How do I know how many matrix operations a GPU can do in parallel?

478 Views Asked by At

I'm using a JS library called GPU.js. Used like so:

const gpu = new GPU();
const multiplyMatrix = gpu.createKernel(function(a, b) {
    let sum = 0;
    for (let i = 0; i < 512; i++) {
        sum += a[this.thread.y][i] * b[i][this.thread.x];
    }
    return sum;
}).setOutput([512, 512]);

But since I work with the GPU not through a low level protocol like CUDA or OpenGL, but through a few layers of abstraction, namely GPU.js on top of WebGL, I didn't really have to learn the lower level fundamentals of how exactly the matrix operations get assembled on the hardware.

But I notice that with GPU.js, each GPU has a limit to how large of a matrix I can operate on, usually limited to the maximum screen resolution the GPU supports.

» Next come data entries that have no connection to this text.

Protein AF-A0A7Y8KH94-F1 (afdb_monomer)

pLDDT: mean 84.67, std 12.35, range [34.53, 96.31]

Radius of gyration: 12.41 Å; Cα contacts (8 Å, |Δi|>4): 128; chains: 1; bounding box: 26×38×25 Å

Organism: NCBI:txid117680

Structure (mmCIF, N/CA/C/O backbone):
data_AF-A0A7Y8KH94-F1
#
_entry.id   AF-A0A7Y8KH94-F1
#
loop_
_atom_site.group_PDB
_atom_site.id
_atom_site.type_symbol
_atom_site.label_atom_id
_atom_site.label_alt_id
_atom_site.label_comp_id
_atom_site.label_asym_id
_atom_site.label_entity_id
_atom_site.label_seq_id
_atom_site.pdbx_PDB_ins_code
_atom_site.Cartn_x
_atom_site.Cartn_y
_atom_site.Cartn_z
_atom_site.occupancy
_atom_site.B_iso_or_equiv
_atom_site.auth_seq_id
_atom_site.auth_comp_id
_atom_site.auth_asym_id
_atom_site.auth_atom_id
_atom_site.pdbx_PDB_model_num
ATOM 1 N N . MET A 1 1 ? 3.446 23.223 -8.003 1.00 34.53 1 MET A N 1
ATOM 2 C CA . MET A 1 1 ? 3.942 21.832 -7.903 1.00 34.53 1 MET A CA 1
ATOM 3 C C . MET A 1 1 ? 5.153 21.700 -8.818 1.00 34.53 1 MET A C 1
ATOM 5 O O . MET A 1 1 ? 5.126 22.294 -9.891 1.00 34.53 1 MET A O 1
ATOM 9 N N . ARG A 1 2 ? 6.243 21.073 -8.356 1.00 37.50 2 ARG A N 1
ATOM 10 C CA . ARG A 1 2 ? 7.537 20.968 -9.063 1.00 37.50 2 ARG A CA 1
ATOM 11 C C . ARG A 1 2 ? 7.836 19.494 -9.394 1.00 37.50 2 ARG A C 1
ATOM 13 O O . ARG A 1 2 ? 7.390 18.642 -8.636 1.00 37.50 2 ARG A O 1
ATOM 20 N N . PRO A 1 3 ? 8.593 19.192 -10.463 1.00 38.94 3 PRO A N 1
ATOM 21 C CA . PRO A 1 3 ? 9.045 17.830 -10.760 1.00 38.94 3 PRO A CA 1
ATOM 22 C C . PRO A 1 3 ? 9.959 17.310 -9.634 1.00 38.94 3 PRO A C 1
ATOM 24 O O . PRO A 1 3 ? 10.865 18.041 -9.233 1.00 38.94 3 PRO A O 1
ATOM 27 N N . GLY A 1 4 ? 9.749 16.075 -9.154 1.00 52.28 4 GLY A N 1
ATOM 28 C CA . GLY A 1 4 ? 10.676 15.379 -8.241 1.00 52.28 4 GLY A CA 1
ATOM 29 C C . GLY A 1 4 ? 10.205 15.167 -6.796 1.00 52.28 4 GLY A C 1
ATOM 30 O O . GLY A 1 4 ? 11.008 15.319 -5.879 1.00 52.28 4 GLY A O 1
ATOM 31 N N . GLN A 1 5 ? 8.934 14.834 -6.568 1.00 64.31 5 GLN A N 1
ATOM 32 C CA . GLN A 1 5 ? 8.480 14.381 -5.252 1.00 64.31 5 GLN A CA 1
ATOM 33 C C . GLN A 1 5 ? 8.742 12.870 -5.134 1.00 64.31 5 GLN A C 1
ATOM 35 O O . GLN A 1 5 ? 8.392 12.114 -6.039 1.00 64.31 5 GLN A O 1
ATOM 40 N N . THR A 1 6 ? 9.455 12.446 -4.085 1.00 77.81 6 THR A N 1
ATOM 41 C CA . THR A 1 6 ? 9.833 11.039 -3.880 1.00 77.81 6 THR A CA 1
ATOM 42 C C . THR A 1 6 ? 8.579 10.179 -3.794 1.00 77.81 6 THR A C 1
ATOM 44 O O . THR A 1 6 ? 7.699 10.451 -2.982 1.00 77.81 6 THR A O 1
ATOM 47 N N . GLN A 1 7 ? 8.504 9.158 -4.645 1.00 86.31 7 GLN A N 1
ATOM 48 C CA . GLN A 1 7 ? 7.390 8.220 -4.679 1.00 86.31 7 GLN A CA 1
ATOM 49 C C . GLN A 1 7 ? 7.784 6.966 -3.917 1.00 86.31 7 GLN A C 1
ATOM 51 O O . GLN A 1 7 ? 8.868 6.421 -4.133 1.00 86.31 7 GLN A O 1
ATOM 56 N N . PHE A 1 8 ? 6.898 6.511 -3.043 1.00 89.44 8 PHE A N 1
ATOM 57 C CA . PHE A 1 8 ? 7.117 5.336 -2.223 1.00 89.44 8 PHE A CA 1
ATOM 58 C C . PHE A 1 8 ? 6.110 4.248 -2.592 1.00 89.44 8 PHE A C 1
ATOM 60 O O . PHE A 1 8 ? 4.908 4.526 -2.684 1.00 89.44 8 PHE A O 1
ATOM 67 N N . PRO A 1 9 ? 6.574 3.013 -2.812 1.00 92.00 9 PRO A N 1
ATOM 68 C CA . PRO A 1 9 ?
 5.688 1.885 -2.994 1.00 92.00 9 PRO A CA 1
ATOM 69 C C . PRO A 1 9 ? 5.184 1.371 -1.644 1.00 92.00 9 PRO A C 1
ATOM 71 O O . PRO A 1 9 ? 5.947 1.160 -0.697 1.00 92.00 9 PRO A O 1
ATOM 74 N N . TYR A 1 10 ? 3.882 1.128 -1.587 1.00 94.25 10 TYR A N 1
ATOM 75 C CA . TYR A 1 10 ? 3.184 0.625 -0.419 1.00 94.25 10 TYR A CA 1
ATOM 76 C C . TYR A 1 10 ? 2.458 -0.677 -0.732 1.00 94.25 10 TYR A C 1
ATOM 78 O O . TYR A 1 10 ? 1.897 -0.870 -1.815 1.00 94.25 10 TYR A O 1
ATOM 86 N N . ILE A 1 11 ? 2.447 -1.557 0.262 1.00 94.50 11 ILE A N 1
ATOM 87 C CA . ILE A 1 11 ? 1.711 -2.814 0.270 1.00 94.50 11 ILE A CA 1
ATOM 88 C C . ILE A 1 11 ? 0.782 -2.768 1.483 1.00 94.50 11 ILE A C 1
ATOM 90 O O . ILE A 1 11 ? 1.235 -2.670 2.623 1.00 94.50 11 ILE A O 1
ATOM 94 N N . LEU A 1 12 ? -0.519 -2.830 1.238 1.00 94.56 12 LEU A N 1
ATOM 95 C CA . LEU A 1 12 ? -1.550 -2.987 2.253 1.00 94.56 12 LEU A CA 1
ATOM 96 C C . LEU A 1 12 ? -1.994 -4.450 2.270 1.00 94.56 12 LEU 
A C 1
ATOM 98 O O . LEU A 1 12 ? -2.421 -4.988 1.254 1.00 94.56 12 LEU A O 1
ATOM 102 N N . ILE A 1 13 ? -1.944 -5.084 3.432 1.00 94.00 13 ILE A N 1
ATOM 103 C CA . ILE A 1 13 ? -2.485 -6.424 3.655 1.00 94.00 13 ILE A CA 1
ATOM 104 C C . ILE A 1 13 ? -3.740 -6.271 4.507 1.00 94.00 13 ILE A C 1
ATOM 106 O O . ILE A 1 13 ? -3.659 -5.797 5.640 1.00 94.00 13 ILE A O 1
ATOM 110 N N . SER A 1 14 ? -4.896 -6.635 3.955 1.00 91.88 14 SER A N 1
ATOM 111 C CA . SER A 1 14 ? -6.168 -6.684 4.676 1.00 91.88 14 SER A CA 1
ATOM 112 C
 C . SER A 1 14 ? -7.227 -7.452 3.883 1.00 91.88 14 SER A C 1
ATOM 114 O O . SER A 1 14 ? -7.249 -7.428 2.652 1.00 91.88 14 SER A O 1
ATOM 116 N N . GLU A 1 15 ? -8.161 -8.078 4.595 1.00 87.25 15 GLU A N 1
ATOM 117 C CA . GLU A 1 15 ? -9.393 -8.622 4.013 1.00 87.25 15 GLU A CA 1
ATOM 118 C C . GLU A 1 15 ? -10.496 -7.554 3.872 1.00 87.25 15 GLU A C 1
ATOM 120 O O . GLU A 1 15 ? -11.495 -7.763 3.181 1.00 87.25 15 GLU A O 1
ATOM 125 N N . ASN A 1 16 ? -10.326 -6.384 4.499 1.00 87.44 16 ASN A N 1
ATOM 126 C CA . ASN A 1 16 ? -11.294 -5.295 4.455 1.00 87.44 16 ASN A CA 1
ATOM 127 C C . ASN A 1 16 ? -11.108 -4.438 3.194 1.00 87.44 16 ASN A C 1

So if I had to guess, I would think the maximum number of matrix operations I can execute at one time in parallel on a GPU is 7680 x 4320 x 3 (width x height x 3 color channels), with the RTX 3080 for example:

enter image description here

So I'd guess my limit on that card would be:

.setOutput([7680, 4320, 3]);

Edit:

This can't be right since the max resolution spec on every gen of Nvidia GPUs: 1000, 2000, 3000 series have all been constant, and the clock speed has stayed nearly the same as well, it's the CUDA core count that's increased, and it would seem that would be increasing the max number of concurrent matrix ops the card is capable of per second, based on the number of threads per core (ref 7m52s), but even looking at the docs I'm not sure how to figure out what that is, or if it's even that simple.

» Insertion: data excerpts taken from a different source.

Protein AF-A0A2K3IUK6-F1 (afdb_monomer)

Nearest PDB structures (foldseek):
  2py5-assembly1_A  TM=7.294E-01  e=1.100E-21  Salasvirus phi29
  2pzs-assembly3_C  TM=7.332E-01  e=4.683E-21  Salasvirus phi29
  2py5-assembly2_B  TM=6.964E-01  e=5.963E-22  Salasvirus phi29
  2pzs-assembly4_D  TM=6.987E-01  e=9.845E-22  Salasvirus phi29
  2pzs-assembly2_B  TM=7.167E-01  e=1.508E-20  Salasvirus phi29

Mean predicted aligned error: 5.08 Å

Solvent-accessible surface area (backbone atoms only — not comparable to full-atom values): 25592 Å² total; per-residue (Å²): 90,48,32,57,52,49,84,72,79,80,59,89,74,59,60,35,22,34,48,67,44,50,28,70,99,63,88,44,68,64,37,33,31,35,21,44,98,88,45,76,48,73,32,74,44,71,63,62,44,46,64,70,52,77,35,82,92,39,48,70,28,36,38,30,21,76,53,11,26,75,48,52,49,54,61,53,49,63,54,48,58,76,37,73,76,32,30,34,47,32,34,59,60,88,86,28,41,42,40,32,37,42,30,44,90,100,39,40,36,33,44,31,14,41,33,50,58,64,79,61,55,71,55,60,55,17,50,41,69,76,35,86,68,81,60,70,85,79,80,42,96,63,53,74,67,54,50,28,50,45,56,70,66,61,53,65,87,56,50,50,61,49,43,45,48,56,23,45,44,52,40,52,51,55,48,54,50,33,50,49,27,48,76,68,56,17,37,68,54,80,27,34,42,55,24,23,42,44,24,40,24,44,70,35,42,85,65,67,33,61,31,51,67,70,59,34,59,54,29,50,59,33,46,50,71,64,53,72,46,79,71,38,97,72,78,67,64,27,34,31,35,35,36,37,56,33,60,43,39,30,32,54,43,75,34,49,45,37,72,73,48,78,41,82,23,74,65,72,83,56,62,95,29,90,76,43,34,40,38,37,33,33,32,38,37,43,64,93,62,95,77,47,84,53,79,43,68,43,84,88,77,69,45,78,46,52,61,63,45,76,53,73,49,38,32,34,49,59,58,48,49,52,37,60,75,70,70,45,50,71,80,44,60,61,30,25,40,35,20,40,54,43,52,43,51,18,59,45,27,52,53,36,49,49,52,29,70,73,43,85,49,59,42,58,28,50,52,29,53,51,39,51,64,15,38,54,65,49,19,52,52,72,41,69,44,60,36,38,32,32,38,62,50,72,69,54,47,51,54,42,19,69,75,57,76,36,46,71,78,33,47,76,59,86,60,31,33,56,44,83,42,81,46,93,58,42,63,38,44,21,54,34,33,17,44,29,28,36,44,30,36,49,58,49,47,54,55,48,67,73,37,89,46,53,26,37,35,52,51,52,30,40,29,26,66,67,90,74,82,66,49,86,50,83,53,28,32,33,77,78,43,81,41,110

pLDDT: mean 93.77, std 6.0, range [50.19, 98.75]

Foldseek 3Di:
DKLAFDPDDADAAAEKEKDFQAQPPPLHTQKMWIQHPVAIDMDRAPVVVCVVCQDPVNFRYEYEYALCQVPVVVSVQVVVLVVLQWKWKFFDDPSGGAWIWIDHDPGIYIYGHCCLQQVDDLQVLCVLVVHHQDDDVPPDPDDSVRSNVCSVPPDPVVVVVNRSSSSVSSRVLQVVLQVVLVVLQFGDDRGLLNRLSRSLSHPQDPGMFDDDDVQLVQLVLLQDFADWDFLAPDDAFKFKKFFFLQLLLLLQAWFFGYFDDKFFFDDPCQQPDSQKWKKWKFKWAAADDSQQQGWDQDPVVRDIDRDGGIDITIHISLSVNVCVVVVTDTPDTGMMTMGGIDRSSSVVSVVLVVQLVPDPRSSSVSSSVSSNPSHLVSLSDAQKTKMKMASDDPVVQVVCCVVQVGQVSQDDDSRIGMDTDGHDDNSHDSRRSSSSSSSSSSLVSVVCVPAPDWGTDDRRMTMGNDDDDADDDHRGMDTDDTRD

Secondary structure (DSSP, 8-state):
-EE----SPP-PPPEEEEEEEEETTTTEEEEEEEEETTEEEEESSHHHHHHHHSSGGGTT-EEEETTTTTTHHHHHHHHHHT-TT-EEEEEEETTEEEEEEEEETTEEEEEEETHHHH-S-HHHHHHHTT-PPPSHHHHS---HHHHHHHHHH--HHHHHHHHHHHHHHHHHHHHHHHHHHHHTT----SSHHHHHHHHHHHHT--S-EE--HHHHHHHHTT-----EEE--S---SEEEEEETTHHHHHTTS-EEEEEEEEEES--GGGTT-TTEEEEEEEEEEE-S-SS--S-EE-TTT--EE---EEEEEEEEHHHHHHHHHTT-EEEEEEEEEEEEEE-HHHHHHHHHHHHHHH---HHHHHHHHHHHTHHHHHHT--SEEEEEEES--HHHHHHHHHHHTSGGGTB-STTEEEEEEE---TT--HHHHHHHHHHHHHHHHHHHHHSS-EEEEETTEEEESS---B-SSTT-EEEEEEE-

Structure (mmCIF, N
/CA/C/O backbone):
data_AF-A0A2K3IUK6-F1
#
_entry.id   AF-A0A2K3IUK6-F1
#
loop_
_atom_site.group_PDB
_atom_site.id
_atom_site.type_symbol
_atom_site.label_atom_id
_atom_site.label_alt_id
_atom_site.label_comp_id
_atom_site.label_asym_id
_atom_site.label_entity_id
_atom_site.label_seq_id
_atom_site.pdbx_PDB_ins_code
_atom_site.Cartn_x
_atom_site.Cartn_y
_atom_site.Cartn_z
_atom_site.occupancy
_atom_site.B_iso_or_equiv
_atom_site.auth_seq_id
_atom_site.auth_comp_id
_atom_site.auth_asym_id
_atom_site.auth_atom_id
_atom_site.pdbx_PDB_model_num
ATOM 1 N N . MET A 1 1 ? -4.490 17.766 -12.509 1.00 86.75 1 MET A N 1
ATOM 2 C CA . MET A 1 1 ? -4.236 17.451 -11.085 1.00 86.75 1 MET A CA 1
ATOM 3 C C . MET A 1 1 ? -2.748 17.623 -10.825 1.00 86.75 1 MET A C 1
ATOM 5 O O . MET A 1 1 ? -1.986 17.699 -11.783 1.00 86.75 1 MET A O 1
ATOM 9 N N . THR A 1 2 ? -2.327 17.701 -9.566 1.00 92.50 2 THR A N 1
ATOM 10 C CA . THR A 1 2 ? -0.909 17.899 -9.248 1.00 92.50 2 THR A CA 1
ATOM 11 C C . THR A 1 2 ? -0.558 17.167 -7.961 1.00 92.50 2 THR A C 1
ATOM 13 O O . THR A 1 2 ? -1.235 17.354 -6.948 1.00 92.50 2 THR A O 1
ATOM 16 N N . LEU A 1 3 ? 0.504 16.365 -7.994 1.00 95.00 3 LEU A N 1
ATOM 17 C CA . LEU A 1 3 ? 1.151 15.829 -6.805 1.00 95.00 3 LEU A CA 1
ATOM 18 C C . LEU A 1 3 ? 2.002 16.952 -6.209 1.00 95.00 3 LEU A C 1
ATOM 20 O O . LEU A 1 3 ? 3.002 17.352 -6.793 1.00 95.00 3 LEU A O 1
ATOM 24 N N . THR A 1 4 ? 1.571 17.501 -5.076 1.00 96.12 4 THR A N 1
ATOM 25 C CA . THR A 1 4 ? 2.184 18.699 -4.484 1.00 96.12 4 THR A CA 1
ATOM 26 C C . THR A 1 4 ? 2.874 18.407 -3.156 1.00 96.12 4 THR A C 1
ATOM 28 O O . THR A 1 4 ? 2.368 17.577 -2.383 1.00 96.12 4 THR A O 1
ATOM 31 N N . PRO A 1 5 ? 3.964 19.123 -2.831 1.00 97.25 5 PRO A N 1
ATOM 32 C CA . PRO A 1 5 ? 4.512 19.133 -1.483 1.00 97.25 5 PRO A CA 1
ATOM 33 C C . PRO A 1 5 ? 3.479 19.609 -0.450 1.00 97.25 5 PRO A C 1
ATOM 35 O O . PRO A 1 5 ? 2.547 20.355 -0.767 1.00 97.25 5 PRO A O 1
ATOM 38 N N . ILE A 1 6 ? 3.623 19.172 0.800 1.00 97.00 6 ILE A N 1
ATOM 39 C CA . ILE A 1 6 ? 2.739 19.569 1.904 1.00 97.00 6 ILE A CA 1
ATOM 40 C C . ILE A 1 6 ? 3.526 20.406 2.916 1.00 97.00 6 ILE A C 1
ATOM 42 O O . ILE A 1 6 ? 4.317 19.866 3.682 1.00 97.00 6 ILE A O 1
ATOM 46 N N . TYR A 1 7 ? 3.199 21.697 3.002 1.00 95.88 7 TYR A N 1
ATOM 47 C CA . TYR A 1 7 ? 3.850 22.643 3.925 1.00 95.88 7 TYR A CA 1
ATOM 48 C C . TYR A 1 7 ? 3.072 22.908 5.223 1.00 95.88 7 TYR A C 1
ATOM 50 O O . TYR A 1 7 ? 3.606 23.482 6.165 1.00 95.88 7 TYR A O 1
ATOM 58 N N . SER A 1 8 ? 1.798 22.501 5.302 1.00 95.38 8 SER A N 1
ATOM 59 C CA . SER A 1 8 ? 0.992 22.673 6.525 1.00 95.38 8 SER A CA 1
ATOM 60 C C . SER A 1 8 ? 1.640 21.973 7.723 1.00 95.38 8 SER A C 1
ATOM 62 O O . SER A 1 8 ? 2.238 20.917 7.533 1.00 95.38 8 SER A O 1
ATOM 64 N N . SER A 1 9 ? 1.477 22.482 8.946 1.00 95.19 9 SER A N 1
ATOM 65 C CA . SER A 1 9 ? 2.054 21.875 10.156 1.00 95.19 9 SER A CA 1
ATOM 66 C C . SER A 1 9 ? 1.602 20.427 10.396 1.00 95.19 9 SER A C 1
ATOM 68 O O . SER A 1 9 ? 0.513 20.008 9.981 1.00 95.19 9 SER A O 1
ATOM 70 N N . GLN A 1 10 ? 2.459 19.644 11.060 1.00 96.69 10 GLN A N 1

How can I figure my maximum matrix operation size that the GPU can handle in one parallel pass?

1

There are 1 best solutions below

8
On

It seems that

gl.getParameter(gl.MAX_TEXTURE_SIZE)

may be the correct answer, but I'm still not sure how we can find out how to calculate that for cards by their documentation. It seems like it would be cuda core count * thread count per core based on the architecture (7m52s).